- **Work to be completed**: After the line containing "spizizenii str. W23", write nothing more; before it, reproduce every line of the material below exactly, starting with the first.

- **Data**:
+ + + + +
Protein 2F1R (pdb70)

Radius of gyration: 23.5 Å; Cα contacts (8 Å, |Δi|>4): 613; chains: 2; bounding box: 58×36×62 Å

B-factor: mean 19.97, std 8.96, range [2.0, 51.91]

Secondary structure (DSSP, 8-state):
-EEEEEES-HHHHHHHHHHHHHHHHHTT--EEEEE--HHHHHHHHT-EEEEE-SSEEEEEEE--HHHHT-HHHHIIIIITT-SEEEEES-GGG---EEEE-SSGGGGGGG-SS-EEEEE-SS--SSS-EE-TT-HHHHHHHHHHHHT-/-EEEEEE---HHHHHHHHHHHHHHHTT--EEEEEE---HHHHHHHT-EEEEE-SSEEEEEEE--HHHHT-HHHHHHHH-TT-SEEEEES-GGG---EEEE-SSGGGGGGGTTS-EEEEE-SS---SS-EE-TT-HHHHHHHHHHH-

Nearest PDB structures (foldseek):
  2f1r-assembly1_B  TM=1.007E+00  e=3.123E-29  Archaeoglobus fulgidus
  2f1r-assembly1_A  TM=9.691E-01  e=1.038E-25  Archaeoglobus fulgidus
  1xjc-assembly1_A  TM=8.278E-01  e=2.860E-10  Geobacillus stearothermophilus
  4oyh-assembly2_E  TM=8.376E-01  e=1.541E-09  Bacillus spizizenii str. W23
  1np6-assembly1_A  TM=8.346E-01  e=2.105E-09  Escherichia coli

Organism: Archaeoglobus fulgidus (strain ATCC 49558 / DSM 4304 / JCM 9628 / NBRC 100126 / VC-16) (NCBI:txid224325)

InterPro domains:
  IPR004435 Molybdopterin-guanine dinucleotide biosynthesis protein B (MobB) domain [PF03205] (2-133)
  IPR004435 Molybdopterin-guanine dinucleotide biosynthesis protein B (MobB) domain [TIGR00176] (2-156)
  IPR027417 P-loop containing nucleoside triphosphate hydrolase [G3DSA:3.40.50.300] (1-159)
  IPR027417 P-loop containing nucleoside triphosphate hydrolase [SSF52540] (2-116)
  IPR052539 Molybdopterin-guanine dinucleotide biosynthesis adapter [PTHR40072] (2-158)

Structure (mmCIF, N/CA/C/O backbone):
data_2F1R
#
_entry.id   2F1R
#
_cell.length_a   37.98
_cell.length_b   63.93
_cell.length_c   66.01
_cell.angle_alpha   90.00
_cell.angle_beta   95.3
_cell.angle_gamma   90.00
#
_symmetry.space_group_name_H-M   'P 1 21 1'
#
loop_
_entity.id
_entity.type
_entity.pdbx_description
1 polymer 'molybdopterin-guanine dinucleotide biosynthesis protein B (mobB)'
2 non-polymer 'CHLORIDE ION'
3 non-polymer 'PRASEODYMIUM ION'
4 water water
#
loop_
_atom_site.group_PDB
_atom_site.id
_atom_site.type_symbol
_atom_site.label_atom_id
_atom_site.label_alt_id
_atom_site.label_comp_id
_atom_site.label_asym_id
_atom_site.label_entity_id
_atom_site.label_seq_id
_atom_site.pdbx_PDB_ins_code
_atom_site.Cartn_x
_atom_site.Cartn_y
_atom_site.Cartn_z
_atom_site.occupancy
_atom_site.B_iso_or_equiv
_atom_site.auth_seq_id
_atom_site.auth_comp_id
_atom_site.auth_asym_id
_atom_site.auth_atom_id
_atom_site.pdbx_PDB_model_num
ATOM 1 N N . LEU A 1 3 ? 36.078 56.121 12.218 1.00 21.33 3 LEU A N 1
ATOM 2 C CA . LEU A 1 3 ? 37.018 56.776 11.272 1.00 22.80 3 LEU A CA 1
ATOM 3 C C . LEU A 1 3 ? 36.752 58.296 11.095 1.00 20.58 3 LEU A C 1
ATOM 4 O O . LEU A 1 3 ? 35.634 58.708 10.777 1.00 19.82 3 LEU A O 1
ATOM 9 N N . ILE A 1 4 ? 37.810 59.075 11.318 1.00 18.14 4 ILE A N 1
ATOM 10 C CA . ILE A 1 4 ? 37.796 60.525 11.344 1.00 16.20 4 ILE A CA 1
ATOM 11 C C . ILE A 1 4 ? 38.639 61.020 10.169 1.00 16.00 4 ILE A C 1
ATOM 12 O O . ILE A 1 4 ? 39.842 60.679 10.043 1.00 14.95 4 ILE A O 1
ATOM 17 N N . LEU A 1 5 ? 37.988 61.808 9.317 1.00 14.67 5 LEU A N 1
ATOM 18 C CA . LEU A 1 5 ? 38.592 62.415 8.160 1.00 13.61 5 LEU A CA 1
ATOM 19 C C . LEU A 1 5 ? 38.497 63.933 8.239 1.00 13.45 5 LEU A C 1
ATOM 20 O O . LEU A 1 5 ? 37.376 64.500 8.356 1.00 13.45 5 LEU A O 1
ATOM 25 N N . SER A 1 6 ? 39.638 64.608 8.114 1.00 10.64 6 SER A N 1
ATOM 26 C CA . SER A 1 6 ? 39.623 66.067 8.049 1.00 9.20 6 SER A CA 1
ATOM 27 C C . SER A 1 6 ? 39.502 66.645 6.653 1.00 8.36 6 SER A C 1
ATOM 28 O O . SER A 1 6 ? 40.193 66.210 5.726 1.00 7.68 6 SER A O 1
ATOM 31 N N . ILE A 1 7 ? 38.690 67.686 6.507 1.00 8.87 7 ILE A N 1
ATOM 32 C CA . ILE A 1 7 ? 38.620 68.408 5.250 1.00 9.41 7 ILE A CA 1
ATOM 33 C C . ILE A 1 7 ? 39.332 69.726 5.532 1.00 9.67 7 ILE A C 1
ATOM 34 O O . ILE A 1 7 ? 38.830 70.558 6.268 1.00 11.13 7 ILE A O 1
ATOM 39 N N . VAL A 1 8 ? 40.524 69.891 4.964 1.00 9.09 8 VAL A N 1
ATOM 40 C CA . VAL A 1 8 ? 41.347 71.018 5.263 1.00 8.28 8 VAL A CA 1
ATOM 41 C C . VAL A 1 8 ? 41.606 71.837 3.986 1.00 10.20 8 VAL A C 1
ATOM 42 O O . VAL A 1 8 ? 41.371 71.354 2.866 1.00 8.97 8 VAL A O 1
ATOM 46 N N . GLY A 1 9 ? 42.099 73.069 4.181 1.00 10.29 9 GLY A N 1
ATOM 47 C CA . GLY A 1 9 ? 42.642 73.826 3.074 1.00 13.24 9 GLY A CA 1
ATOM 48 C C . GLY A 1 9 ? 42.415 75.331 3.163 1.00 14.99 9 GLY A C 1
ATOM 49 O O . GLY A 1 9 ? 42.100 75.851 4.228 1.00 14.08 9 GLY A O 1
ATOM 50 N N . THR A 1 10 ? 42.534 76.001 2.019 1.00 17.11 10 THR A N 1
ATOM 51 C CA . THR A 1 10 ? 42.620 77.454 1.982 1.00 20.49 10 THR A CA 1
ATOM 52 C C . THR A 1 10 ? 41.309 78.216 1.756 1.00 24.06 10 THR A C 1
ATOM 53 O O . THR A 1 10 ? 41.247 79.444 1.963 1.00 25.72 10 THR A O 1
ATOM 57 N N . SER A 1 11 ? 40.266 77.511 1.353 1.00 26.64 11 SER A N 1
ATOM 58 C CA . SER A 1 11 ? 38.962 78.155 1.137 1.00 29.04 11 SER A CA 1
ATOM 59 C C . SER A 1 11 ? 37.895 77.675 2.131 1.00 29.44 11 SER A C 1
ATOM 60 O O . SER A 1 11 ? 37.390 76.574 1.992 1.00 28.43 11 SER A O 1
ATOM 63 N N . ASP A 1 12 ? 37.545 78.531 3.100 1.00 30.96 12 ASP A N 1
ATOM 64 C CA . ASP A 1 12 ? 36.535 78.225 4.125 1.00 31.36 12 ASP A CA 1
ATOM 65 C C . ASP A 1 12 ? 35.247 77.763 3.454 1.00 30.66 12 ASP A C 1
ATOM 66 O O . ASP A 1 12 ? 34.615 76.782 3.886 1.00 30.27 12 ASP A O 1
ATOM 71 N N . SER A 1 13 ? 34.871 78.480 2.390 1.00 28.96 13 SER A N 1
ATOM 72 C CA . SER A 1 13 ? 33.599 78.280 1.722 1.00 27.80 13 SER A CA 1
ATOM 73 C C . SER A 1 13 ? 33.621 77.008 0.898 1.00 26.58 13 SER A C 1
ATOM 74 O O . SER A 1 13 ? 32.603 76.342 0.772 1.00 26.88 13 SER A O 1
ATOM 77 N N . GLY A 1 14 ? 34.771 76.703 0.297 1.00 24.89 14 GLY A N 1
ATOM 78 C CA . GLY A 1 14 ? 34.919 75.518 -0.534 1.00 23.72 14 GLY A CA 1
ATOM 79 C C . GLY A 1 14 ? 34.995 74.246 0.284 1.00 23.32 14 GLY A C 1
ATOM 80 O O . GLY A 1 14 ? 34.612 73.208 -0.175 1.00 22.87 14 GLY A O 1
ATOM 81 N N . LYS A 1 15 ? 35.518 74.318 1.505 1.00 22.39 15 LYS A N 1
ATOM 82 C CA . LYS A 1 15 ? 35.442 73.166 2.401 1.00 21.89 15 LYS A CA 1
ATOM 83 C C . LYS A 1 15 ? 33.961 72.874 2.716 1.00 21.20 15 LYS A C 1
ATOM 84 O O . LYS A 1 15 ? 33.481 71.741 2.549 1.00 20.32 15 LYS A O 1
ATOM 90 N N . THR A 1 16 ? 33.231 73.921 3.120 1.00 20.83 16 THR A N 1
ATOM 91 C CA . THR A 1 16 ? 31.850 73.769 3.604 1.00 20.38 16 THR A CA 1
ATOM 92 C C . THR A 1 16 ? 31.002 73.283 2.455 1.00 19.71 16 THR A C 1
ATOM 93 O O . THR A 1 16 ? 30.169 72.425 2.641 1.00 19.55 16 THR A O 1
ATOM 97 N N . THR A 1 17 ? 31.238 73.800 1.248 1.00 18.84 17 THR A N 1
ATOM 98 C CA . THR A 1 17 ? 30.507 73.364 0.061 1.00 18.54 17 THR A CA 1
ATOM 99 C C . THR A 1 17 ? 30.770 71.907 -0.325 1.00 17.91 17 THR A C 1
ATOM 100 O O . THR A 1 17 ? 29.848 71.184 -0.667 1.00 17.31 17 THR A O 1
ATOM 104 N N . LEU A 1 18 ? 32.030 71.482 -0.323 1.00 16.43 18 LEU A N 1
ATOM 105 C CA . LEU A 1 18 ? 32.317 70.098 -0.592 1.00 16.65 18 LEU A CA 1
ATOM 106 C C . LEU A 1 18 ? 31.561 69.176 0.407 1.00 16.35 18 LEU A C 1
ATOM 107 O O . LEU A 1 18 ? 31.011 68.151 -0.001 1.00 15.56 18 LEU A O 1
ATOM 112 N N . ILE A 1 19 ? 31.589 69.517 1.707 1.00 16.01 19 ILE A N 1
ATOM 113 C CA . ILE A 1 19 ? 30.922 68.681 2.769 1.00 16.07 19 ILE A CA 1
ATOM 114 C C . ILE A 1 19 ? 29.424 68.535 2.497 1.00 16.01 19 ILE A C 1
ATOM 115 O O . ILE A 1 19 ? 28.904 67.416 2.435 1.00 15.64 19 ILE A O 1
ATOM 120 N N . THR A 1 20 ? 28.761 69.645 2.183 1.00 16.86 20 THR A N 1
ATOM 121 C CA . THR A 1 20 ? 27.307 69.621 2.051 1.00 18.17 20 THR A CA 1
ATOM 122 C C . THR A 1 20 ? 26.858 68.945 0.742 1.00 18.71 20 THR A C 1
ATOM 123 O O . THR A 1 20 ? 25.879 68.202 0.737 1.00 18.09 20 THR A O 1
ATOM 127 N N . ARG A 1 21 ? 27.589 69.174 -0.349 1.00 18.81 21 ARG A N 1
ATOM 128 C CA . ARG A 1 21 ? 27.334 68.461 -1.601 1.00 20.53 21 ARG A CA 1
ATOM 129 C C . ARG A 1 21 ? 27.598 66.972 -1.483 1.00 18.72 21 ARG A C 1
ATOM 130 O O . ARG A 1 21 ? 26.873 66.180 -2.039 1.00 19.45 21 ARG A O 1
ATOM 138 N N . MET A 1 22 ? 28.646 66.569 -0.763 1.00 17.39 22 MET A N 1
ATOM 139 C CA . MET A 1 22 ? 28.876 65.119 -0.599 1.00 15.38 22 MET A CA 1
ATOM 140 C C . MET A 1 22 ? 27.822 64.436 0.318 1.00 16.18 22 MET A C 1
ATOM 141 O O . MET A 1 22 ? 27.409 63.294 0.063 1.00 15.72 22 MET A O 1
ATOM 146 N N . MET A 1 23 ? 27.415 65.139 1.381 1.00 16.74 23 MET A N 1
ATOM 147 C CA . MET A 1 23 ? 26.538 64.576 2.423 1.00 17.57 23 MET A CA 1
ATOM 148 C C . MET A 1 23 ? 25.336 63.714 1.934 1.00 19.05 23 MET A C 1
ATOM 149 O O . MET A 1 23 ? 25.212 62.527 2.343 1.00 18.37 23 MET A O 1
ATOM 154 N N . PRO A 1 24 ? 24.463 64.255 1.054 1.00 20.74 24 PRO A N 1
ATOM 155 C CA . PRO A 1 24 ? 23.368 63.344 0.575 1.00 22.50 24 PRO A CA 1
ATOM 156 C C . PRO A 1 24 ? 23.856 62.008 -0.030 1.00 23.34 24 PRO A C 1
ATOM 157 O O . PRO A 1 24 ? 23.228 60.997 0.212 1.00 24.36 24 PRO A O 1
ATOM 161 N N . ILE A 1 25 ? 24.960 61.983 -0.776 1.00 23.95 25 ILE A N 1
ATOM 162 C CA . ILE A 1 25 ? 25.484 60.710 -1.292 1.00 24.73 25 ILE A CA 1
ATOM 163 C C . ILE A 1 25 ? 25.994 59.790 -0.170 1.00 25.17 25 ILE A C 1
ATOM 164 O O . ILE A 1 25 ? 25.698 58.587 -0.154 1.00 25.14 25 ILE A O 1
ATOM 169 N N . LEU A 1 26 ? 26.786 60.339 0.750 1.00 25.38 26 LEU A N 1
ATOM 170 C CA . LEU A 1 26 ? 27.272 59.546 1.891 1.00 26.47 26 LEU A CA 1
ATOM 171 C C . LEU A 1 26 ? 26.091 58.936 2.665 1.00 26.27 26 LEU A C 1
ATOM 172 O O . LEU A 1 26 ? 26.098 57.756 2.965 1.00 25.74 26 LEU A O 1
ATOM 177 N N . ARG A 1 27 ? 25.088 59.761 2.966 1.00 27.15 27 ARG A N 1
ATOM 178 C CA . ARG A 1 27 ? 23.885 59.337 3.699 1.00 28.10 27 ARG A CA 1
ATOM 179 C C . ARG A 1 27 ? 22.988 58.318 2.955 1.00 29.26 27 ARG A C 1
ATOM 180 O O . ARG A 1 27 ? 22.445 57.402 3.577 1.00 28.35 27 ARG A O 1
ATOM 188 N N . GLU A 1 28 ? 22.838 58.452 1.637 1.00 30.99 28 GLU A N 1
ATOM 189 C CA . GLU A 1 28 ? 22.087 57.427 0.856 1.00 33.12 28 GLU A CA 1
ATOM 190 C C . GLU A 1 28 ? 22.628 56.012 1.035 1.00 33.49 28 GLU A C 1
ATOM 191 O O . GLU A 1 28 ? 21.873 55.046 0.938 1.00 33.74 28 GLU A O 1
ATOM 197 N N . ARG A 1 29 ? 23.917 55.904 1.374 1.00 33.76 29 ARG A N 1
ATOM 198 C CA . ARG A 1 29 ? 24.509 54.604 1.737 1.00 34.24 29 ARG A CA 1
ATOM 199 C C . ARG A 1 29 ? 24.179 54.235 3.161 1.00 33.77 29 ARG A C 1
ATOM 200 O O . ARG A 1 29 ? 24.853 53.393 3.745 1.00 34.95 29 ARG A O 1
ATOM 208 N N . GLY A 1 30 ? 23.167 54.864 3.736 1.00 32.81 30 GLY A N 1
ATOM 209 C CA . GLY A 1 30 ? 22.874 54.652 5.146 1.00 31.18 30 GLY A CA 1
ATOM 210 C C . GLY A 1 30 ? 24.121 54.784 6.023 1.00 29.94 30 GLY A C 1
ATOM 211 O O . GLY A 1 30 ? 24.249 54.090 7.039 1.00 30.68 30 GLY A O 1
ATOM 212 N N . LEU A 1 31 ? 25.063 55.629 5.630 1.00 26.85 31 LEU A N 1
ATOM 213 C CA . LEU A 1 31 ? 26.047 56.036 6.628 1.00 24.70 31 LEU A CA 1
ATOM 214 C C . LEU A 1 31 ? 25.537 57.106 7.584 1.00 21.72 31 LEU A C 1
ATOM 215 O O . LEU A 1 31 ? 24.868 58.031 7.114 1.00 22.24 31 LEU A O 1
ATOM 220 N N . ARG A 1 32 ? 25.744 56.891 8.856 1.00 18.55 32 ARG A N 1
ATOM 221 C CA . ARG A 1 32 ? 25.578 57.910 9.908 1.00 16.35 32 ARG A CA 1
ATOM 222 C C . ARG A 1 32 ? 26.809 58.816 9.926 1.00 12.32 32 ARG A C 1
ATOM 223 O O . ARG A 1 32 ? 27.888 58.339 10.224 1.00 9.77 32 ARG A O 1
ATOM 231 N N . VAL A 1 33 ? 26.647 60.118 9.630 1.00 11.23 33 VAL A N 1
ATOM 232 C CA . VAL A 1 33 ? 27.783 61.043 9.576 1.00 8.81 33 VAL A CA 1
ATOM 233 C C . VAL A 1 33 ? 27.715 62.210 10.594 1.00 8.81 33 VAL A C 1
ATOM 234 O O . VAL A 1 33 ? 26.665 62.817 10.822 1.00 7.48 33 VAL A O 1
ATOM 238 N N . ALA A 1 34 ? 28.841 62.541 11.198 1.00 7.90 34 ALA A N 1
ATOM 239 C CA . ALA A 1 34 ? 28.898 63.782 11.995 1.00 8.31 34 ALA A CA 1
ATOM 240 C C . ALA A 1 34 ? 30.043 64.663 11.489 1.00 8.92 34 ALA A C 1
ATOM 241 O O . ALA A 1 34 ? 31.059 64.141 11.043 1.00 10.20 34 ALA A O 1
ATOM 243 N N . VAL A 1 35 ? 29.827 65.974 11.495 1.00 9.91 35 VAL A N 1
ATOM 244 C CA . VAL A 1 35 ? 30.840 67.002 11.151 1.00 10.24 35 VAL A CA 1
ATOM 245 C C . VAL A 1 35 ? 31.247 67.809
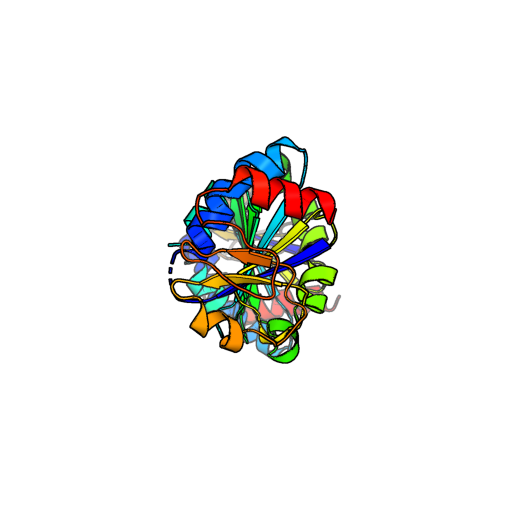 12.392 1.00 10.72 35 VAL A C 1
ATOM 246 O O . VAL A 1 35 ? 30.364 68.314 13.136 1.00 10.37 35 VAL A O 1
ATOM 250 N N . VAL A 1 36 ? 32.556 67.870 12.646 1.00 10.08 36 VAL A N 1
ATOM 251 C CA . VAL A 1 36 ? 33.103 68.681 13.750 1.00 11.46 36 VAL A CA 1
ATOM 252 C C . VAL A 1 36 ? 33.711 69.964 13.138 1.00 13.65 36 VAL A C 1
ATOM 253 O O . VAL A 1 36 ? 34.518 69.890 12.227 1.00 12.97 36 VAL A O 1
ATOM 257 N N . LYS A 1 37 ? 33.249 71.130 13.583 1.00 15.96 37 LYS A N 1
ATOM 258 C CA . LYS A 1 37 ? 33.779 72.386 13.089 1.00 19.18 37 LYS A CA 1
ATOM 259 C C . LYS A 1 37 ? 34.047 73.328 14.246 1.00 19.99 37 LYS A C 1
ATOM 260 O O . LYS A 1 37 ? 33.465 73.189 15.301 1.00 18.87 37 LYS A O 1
+ + + + +
- **Task output**:
Protein 2F1R (pdb70)

Radius of gyration: 23.5 Å; Cα contacts (8 Å, |Δi|>4): 613; chains: 2; bounding box: 58×36×62 Å

B-factor: mean 19.97, std 8.96, range [2.0, 51.91]

Secondary structure (DSSP, 8-state):
-EEEEEES-HHHHHHHHHHHHHHHHHTT--EEEEE--HHHHHHHHT-EEEEE-SSEEEEEEE--HHHHT-HHHHIIIIITT-SEEEEES-GGG---EEEE-SSGGGGGGG-SS-EEEEE-SS--SSS-EE-TT-HHHHHHHHHHHHT-/-EEEEEE---HHHHHHHHHHHHHHHTT--EEEEEE---HHHHHHHT-EEEEE-SSEEEEEEE--HHHHT-HHHHHHHH-TT-SEEEEES-GGG---EEEE-SSGGGGGGGTTS-EEEEE-SS---SS-EE-TT-HHHHHHHHHHH-

Nearest PDB structures (foldseek):
  2f1r-assembly1_B  TM=1.007E+00  e=3.123E-29  Archaeoglobus fulgidus
  2f1r-assembly1_A  TM=9.691E-01  e=1.038E-25  Archaeoglobus fulgidus
  1xjc-assembly1_A  TM=8.278E-01  e=2.860E-10  Geobacillus stearothermophilus
  4oyh-assembly2_E  TM=8.376E-01  e=1.541E-09  Bacillus spizizenii str. W23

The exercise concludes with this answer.